Voor zoover ik weet is er maar één monarch die aan journalistiek doet, of liever die zelf publicist is. Men zegt het van koning Leopold van België; maar van koning Oskar van Zweden en Noorwegen weet men het zeker. Men heeft opstellen van hem kunnen lezen in The Nineteenth Century en in deze maand heeft hij zich laten interviewen door twee Duitsche verslaggevers. Er is later een officieuse mededeeling noodig geweest om de sterke bewoordingen, waarin die twee heeren dit relaas van hun onderhoud met den koning ingekleed hadden, een weinig te verzachten. Niettegenstaande dat schijnt Zijne Majesteit zich tegenover hen vrij wat openhartiger uitgelaten te hebben, dan souvereinen gewoon zijn te doen.

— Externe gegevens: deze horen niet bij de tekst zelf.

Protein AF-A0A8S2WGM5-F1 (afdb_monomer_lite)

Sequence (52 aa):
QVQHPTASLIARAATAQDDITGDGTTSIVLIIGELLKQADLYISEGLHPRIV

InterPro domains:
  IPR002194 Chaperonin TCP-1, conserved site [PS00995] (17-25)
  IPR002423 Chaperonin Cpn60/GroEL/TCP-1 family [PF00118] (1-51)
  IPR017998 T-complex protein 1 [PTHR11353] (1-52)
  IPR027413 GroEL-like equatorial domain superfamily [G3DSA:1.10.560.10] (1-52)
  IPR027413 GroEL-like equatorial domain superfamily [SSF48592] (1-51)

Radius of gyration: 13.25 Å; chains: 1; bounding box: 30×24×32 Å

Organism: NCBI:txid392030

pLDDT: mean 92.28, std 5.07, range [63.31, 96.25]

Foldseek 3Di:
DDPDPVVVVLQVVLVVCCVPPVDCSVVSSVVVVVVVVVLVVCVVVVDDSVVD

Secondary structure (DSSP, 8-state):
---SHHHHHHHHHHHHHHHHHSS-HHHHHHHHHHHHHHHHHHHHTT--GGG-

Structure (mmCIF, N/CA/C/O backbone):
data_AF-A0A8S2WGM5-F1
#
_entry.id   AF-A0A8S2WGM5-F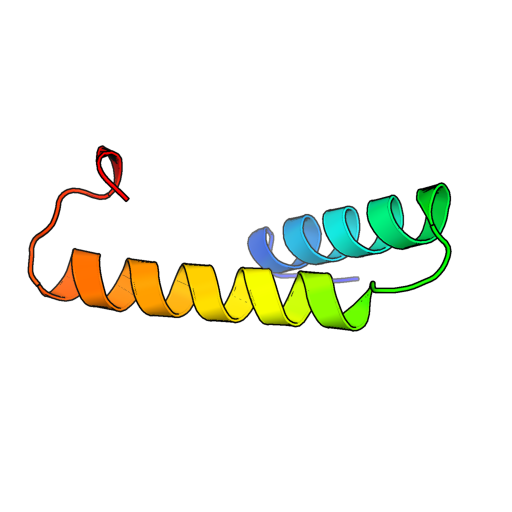1
#
loop_
_atom_site.group_PDB
_atom_site.id
_atom_site.type_symbol
_atom_site.label_atom_id
_atom_site.label_alt_id
_atom_site.label_comp_id
_atom_site.label_asym_id
_atom_site.label_entity_id
_atom_site.label_seq_id
_atom_site.pdbx_PDB_ins_code
_atom_site.Cartn_x
_atom_site.Cartn_y
_atom_site.Cartn_z
_atom_site.occupancy
_atom_site.B_iso_or_equiv
_atom_site.auth_seq_id
_atom_site.auth_comp_id
_atom_site.auth_asym_id
_atom_site.auth_atom_id
_atom_site.pdbx_PDB_model_num
ATOM 1 N N . GLN A 1 1 ? 1.848 -14.133 -10.536 1.00 63.31 1 GLN A N 1
ATOM 2 C CA . GLN A 1 1 ? 0.738 -13.159 -10.626 1.00 63.31 1 GLN A CA 1
ATOM 3 C C . GLN A 1 1 ? 0.198 -12.910 -9.230 1.00 63.31 1 GLN A C 1
ATOM 5 O O . GLN A 1 1 ? 0.070 -13.861 -8.467 1.00 63.31 1 GLN A O 1
ATOM 10 N N . VAL A 1 2 ? -0.067 -11.650 -8.886 1.00 80.81 2 VAL A N 1
ATOM 11 C CA . VAL A 1 2 ? -0.648 -11.285 -7.590 1.00 80.81 2 VAL A CA 1
ATOM 12 C C . VAL A 1 2 ? -2.110 -11.734 -7.566 1.00 80.81 2 VAL A C 1
ATOM 14 O O . VAL A 1 2 ? -2.886 -11.298 -8.408 1.00 80.81 2 VAL A O 1
ATOM 17 N N . GLN A 1 3 ? -2.471 -12.624 -6.638 1.00 85.50 3 GLN A N 1
ATOM 18 C CA . GLN A 1 3 ? -3.825 -13.197 -6.578 1.00 85.50 3 GLN A CA 1
ATOM 19 C C . GLN A 1 3 ? -4.838 -12.276 -5.891 1.00 85.50 3 GLN A C 1
ATOM 21 O O . GLN A 1 3 ? -6.0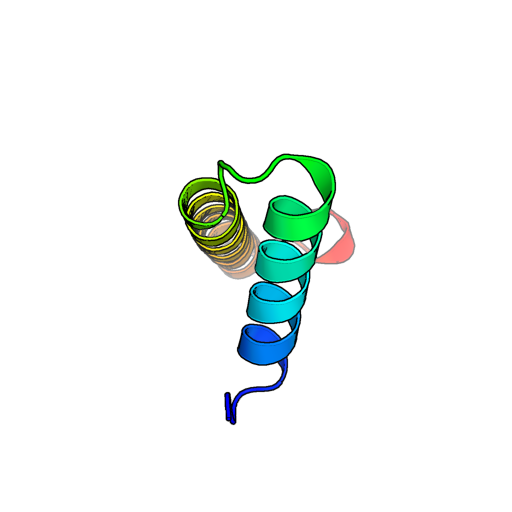22 -12.302 -6.211 1.00 85.50 3 GLN A O 1
ATOM 26 N N . HIS A 1 4 ? -4.380 -11.450 -4.950 1.00 89.44 4 HIS A N 1
ATOM 27 C CA . HIS A 1 4 ? -5.258 -10.550 -4.219 1.00 89.44 4 HIS A CA 1
ATOM 28 C C . HIS A 1 4 ? -5.542 -9.290 -5.054 1.00 89.44 4 HIS A C 1
ATOM 30 O O . HIS A 1 4 ? -4.590 -8.592 -5.423 1.00 89.44 4 HIS A O 1
ATOM 36 N N . PRO A 1 5 ? -6.814 -8.939 -5.320 1.00 91.25 5 PRO A N 1
ATOM 37 C CA . PRO A 1 5 ? -7.158 -7.816 -6.192 1.00 91.25 5 PRO A CA 1
ATOM 38 C C . PRO A 1 5 ? -6.589 -6.487 -5.676 1.00 91.25 5 PRO A C 1
ATOM 40 O O . PRO A 1 5 ? -6.002 -5.732 -6.446 1.00 91.25 5 PRO A O 1
ATOM 43 N N . THR A 1 6 ? -6.638 -6.239 -4.363 1.00 89.00 6 THR A N 1
ATOM 44 C CA . THR A 1 6 ? -6.042 -5.030 -3.763 1.00 89.00 6 THR A CA 1
ATOM 45 C C . THR A 1 6 ? -4.529 -4.978 -3.944 1.00 89.00 6 THR A C 1
ATOM 47 O O . THR A 1 6 ? -3.985 -3.934 -4.281 1.00 89.00 6 THR A O 1
ATOM 50 N N . ALA A 1 7 ? -3.831 -6.107 -3.798 1.00 91.00 7 ALA A N 1
ATOM 51 C CA . ALA A 1 7 ? -2.385 -6.134 -3.983 1.00 91.00 7 ALA A CA 1
ATOM 52 C C . ALA A 1 7 ? -2.010 -5.970 -5.466 1.00 91.00 7 ALA A C 1
ATOM 54 O O . ALA A 1 7 ? -0.972 -5.394 -5.775 1.00 91.00 7 ALA A O 1
ATOM 55 N N . SER A 1 8 ? -2.870 -6.411 -6.393 1.00 93.81 8 SER A N 1
ATOM 56 C CA . SER A 1 8 ? -2.705 -6.128 -7.821 1.00 93.81 8 SER A CA 1
ATOM 57 C C . SER A 1 8 ? -2.845 -4.632 -8.124 1.00 93.81 8 SER A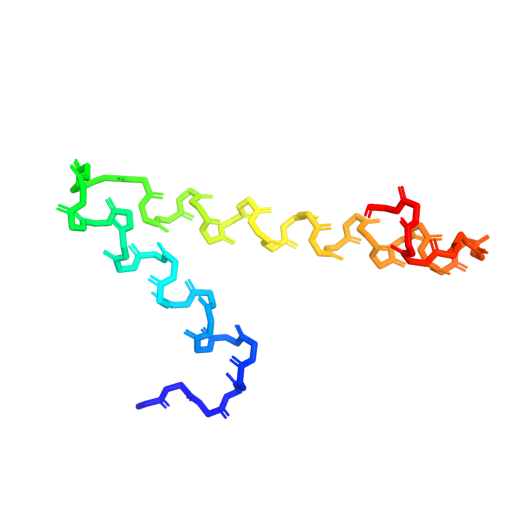 C 1
ATOM 59 O O . SER A 1 8 ? -2.063 -4.106 -8.913 1.00 93.81 8 SER A O 1
ATOM 61 N N . LEU A 1 9 ? -3.772 -3.924 -7.469 1.00 93.06 9 LEU A N 1
ATOM 62 C CA . LEU A 1 9 ? -3.893 -2.466 -7.597 1.00 93.06 9 LEU A CA 1
ATOM 63 C C . LEU A 1 9 ? -2.657 -1.735 -7.053 1.00 93.06 9 LEU A C 1
ATOM 65 O O . LEU A 1 9 ? -2.149 -0.836 -7.717 1.00 93.06 9 LEU A O 1
ATOM 69 N N . ILE A 1 10 ? -2.131 -2.162 -5.900 1.00 93.44 10 ILE A N 1
ATOM 70 C CA . ILE A 1 10 ? -0.898 -1.601 -5.323 1.00 93.44 10 ILE A CA 1
ATOM 71 C C . ILE A 1 10 ? 0.298 -1.848 -6.254 1.00 93.44 10 ILE A C 1
ATOM 73 O O . ILE A 1 10 ? 1.071 -0.931 -6.521 1.00 93.44 10 ILE A O 1
ATOM 77 N N . ALA A 1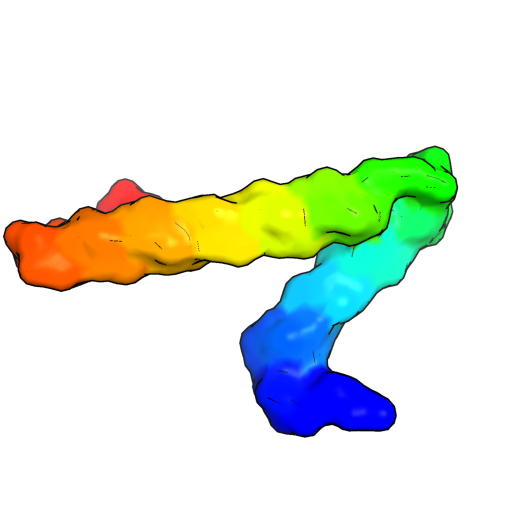 11 ? 0.418 -3.056 -6.813 1.00 93.38 11 ALA A N 1
ATOM 78 C CA . ALA A 1 11 ? 1.472 -3.380 -7.772 1.00 93.38 11 ALA A CA 1
ATOM 79 C C . ALA A 1 11 ? 1.398 -2.496 -9.028 1.00 93.38 11 ALA A C 1
ATOM 81 O O . ALA A 1 11 ? 2.423 -2.013 -9.493 1.00 93.38 11 ALA A O 1
ATOM 82 N N . ARG A 1 12 ? 0.190 -2.216 -9.536 1.00 93.25 12 ARG A N 1
ATOM 83 C CA . ARG A 1 12 ? -0.001 -1.292 -10.665 1.00 93.25 12 ARG A CA 1
ATOM 84 C C . ARG A 1 12 ? 0.416 0.141 -10.331 1.00 93.25 12 ARG A C 1
ATOM 86 O O . ARG A 1 12 ? 0.971 0.807 -11.197 1.00 93.25 12 ARG A O 1
ATOM 93 N N . ALA A 1 13 ? 0.167 0.606 -9.106 1.00 92.31 13 ALA A N 1
ATOM 94 C CA . ALA A 1 13 ? 0.620 1.924 -8.661 1.00 92.31 13 ALA A CA 1
ATOM 95 C C . ALA A 1 13 ? 2.154 2.000 -8.587 1.00 92.31 13 ALA A C 1
ATOM 97 O O . ALA A 1 13 ? 2.739 2.984 -9.029 1.00 92.31 13 ALA A O 1
ATOM 98 N N . ALA A 1 14 ? 2.808 0.939 -8.103 1.00 93.94 14 ALA A N 1
ATOM 99 C CA . ALA A 1 14 ? 4.265 0.847 -8.098 1.00 93.94 14 ALA A CA 1
ATOM 100 C C . ALA A 1 14 ? 4.848 0.829 -9.522 1.00 93.94 14 ALA A C 1
ATOM 102 O O . ALA A 1 14 ? 5.802 1.551 -9.782 1.00 93.94 14 ALA A O 1
ATOM 103 N N . THR A 1 15 ? 4.251 0.076 -10.455 1.00 94.06 15 THR A N 1
ATOM 104 C CA . THR A 1 15 ? 4.670 0.085 -11.869 1.00 94.06 15 THR A CA 1
ATOM 105 C C . THR A 1 15 ? 4.515 1.468 -12.497 1.00 94.06 15 THR A C 1
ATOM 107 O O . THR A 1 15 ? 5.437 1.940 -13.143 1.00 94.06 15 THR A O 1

Koning Oskar heeft over de Noren geklaagd, die hem het Nansen-feest bedorven hebben, gelijk zij bezig zijn hem het leven zuur en het regeeren onmogelijk te maken, waar zij kunnen. | |
[pagina 376]
| |
Men moet toegeven dat de Noorsche radicalen, met dien genialen en doldriftigen kunstenaar, Björnsterne Björnson, aan het hoofd, hun vorst onhebbelijk behandeld hebben. Het mag dan zijn dat hij den held Nansen en de zijnen op andere wijze had moeten ontvangen of kwistiger had moeten wezen met het toekennen van eerbewijzen aan diens manschap - Oskar is koning van Noorwegen en hij heeft zich naar zijn hoofdstad Kristiania begeven om er den grootsten man van zijn volk hulde te betuigen. Het gaat nu niet aan hem te doen gevoelen, ja hem toe te voegen: Gij hadt in Stockholm kunnen blijven; wij Noren vieren dat feest onder elkander. De grootsche begroeting van Nansen, al zal de majesteit van het schouwspel allen die er aan deelnamen onvergetelijk blijven, is door deze politieke onaangenaamheden in waarde verminderd. Het feest is aangegrepen als een gelegenheid om voor het oog der wereld eens flink de barst in de Unie bloot te leggen. Reeds vroeger heeft het Storthing het teeken dier Unie uit de Noorsche handelsvlag verwijderd en jaarlijks verzet het zich tegen de gezamenlijke diplomatieke en consulaire vertegenwoordiging van de twee Scandinavische rijken. Dat waren beslissingen van staatkundigen aard. Maar nu gold het den man der wetenschap te eeren voor het oog der geheele wereld en van dat eerbetoon hebben de Noorsche radicalen een politieke betooging gemaakt. Wel diep moet de verbittering in het hart der Noren zijn, dat zij hun wettigen vorst beleedigden op zulk een oogenblik. Misschien zullen wij het aanschouwen - maar het wil er bij mij toch moeielijk in, dat daar eens in het hooge Noorden van Europa het door de natuur tot eenheid gevormde en geïsoleerde Scandinavië uit twee aan elkaar vreemde en van elkaar geheel afgescheiden rijken zal bestaan, waarvan het eene een republiek is en het andere een koninkrijk. Het kan zijn dat er nog meer elementen van samenhang, ja van eenheid, over zijn dan de luidruchtigheid der radicalen ons zou willen doen gelooven. Intusschen - er bestaat een gevaarlijke spanning. En het huis Bernadotte schijnt tot heden niet de geschikte personen te hebben voortgebracht om een verzoening tot stand te brengen. Die dynastie mist daarenboven de macht tot bijeenhouding, welke wortelt in de historie. Zij heeft te weinig meegemaakt met het volk, dan dat haar het: Ik zal handhaven, goed afgaat. Zij heeft haar koninklijken luister te danken aan de Revolutie. Een revolutie kan haar dien ontnemen.